ACTIVITY:
Count how many lines of the material below have the word "Schizosaccharomyces" and give only the number.

----------------

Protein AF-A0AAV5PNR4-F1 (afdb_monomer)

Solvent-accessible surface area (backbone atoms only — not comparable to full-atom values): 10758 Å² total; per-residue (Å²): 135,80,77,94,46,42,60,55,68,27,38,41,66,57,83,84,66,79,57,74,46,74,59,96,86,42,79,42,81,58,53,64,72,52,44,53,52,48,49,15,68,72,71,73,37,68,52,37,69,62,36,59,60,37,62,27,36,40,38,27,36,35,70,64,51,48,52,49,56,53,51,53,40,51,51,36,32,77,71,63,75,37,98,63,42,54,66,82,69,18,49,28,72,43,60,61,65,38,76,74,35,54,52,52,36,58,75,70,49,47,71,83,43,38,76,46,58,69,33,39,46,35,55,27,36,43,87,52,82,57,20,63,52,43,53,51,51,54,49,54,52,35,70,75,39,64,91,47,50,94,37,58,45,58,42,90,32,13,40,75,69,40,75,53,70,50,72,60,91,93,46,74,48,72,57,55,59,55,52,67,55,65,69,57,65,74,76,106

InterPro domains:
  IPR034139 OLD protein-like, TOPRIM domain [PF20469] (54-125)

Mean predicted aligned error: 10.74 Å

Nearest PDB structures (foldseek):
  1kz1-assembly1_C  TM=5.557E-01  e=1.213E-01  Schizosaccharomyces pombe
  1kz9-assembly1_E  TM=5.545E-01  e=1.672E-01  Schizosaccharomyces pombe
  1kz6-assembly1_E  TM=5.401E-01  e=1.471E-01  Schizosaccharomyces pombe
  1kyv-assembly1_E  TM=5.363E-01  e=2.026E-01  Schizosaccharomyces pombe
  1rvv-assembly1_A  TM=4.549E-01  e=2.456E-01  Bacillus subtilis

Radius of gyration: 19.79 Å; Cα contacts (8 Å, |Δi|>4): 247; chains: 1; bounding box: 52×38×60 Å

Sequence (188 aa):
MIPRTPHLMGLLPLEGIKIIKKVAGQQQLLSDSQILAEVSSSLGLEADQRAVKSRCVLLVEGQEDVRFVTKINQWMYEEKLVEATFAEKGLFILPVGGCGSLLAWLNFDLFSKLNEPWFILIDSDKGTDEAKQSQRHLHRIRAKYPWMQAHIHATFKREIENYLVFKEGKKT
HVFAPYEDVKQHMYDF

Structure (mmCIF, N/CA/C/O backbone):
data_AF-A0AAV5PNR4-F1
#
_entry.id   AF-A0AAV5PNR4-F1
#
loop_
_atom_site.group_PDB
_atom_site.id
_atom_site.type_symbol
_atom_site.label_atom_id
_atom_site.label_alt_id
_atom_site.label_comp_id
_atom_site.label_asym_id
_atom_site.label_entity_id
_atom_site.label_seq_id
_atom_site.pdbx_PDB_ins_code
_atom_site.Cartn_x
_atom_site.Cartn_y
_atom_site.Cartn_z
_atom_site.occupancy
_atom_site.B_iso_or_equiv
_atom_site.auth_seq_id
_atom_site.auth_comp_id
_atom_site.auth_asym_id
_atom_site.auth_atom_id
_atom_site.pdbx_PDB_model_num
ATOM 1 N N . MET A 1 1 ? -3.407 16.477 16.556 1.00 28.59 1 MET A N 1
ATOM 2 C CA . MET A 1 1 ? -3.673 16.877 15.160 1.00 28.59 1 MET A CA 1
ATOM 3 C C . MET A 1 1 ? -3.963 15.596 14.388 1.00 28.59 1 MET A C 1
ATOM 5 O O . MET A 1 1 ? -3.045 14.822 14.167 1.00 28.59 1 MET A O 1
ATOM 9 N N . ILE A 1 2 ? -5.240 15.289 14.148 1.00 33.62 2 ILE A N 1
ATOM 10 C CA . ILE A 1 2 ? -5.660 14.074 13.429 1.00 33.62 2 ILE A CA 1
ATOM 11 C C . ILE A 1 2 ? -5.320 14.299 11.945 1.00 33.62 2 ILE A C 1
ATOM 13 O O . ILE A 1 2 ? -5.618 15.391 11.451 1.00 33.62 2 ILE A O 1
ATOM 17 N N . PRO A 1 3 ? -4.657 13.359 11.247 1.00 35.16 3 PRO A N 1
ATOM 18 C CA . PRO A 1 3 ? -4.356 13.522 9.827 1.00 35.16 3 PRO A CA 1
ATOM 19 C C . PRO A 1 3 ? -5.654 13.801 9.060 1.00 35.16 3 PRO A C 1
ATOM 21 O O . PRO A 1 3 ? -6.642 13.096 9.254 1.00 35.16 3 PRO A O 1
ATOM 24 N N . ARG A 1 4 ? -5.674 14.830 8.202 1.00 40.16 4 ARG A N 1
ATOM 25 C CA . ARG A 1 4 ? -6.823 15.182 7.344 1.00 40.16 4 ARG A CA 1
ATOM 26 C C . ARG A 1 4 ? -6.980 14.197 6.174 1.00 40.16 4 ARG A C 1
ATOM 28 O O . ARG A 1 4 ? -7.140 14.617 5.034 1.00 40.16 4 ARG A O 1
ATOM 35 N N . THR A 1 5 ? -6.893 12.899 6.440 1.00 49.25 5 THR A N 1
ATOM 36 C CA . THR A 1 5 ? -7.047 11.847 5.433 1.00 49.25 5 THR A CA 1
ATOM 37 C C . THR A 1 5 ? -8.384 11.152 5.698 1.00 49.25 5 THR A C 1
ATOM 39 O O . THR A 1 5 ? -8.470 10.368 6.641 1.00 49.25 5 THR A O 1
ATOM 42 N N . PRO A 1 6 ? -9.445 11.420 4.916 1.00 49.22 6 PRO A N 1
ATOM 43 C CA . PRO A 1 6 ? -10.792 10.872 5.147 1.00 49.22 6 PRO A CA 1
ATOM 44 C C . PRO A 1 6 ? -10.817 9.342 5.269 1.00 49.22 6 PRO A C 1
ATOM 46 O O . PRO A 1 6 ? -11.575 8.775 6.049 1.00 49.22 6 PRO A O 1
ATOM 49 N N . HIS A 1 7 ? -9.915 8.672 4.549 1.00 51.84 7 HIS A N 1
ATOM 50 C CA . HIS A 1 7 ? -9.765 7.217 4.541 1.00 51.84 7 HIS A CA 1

----------------

EXERCISE SOLUTION:
4